Where can I find an older version at. I deleted my older version.


----------



## VoidedSaint (Jul 11, 2011)

doesnt the developer of the theme have to update the theme with the nightlies?


----------



## SyNiK4L (Jun 7, 2011)

VoidedSaint said:


> doesnt the developer of the theme have to update the theme with the nightlies?

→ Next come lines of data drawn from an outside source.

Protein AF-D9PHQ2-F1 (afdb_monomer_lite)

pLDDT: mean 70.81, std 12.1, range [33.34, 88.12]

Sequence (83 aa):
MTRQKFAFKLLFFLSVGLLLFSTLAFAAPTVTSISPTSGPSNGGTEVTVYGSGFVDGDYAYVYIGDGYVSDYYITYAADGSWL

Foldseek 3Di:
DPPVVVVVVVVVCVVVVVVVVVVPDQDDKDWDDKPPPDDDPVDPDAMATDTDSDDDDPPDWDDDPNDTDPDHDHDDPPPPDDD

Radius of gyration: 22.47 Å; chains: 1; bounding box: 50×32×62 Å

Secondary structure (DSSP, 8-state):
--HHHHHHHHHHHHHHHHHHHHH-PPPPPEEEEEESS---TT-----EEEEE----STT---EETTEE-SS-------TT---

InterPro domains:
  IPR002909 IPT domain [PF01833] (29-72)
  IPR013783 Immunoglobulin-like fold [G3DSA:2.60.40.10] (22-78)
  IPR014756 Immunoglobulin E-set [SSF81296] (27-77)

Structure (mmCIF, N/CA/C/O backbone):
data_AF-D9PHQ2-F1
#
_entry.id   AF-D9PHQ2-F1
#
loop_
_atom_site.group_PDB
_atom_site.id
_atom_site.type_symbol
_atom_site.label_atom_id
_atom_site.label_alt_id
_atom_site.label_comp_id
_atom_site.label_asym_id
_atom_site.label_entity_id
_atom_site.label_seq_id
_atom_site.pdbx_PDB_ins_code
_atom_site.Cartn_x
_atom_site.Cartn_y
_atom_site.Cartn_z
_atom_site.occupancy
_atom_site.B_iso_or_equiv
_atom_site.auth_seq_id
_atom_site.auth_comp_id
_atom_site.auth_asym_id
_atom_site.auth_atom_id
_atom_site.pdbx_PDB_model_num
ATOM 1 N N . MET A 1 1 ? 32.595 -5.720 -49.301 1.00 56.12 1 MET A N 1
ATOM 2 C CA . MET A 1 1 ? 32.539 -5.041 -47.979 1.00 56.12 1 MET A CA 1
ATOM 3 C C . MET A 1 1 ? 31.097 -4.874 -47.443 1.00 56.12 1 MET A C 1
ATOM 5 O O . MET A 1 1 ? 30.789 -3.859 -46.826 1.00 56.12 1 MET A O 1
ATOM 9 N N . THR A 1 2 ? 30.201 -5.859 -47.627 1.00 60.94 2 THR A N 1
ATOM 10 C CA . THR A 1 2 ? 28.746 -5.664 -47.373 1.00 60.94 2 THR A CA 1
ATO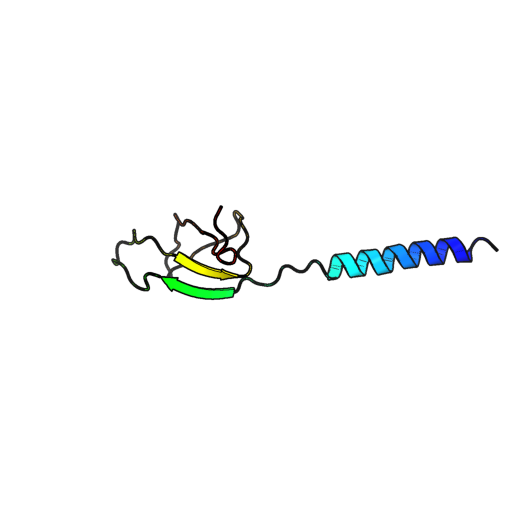M 11 C C . THR A 1 2 ? 28.144 -6.661 -46.372 1.00 60.94 2 THR A C 1
ATOM 13 O O . THR A 1 2 ? 27.114 -6.378 -45.776 1.00 60.94 2 THR A O 1
ATOM 16 N N . ARG A 1 3 ? 28.808 -7.798 -46.112 1.00 59.72 3 ARG A N 1
ATOM 17 C CA . ARG A 1 3 ? 28.287 -8.861 -45.229 1.00 59.72 3 ARG A CA 1
ATOM 18 C C . ARG A 1 3 ? 28.462 -8.585 -43.727 1.00 59.72 3 ARG A C 1
ATOM 20 O O . ARG A 1 3 ? 27.567 -8.880 -42.950 1.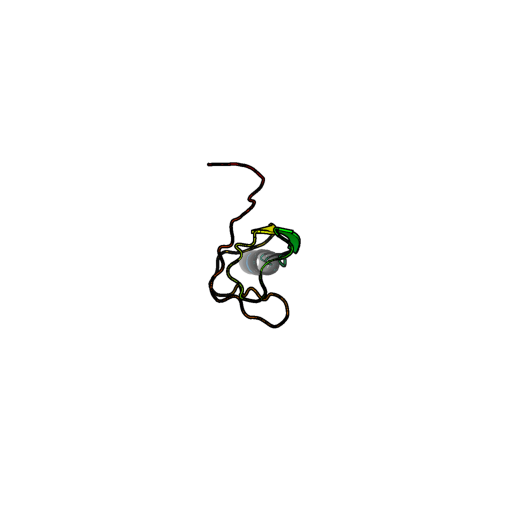00 59.72 3 ARG A O 1
ATOM 27 N N . GLN A 1 4 ? 29.559 -7.936 -43.336 1.00 55.47 4 GLN A N 1
ATOM 28 C CA . GLN A 1 4 ? 29.837 -7.553 -41.940 1.00 55.47 4 GLN A CA 1
ATOM 29 C C .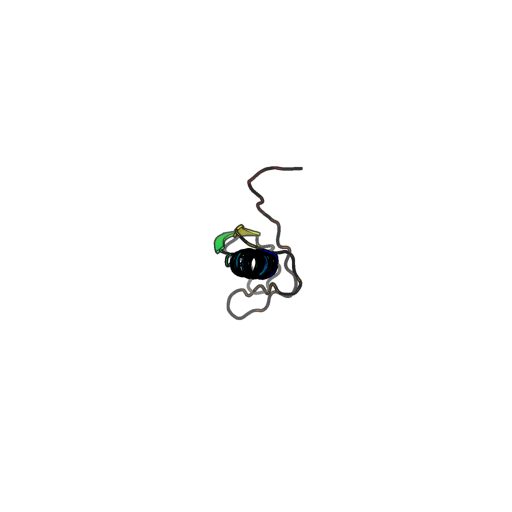 GLN A 1 4 ? 28.908 -6.425 -41.440 1.00 55.47 4 GLN A C 1
ATOM 31 O O . GLN A 1 4 ? 28.549 -6.374 -40.268 1.00 55.47 4 GLN A O 1
ATOM 36 N N . LYS A 1 5 ? 28.452 -5.548 -42.350 1.00 58.56 5 LYS A N 1
ATOM 37 C CA . LYS A 1 5 ? 27.605 -4.385 -42.028 1.00 58.56 5 LYS A CA 1
ATOM 38 C C . LYS A 1 5 ? 26.169 -4.771 -41.641 1.00 58.56 5 LYS A C 1
ATOM 40 O O . LYS A 1 5 ? 25.562 -4.087 -40.825 1.00 58.56 5 LYS A O 1
ATOM 45 N N . PHE A 1 6 ? 25.634 -5.861 -42.202 1.00 65.69 6 PHE A N 1
ATOM 46 C CA . PHE A 1 6 ? 24.294 -6.365 -41.874 1.00 65.69 6 PHE A CA 1
ATOM 47 C C . PHE A 1 6 ? 24.286 -7.127 -40.541 1.00 65.69 6 PHE A C 1
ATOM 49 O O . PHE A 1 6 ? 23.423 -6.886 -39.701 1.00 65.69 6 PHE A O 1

not really...unless theres a huge change. iv used many different themes across 35 nightlies and i have never had a problem with them. but iv never used meizu


----------



## VoidedSaint (Jul 11, 2011)

good to know, once im done with my theme, i will begin to port it to cm4dx just hope its not as troublesome


----------



## BMc08GT (Jun 23, 2011)

Meizu works perfectly for me. I'm on 34


----------



## bretth18 (Jun 13, 2011)

"VoidedSaint said:


> good to know, once im done with my theme, i will begin to port it to cm4dx just hope its not as troublesome


Anything that's built from templatebread wont have issues with nightlies. I assume that's what your theme is built from if its for the tmobile theme engin


----------



## VoidedSaint (Jul 11, 2011)

bretth18 said:


> Anything that's built from templatebread wont have issues with nightlies. I assume that's what your theme is built from if its for the tmobile theme engin


im actually not using any kind of engine, im designing one for apex, aosp liberty, and liberty v.9

i was going to begin the cm7 one after those were done.


----------



## bretth18 (Jun 13, 2011)

it shouldnt have a issue then. isnt meizu through the theme engine?


----------



## VoidedSaint (Jul 11, 2011)

i believe it is, im not on cm4dx right now, im running apex, im just waiting to finish with the png's of mine, move to the .9's and begin the xml's

im just wondering how many errors i will have with the .9's im thinking i will at least miss 3, im thinking.


----------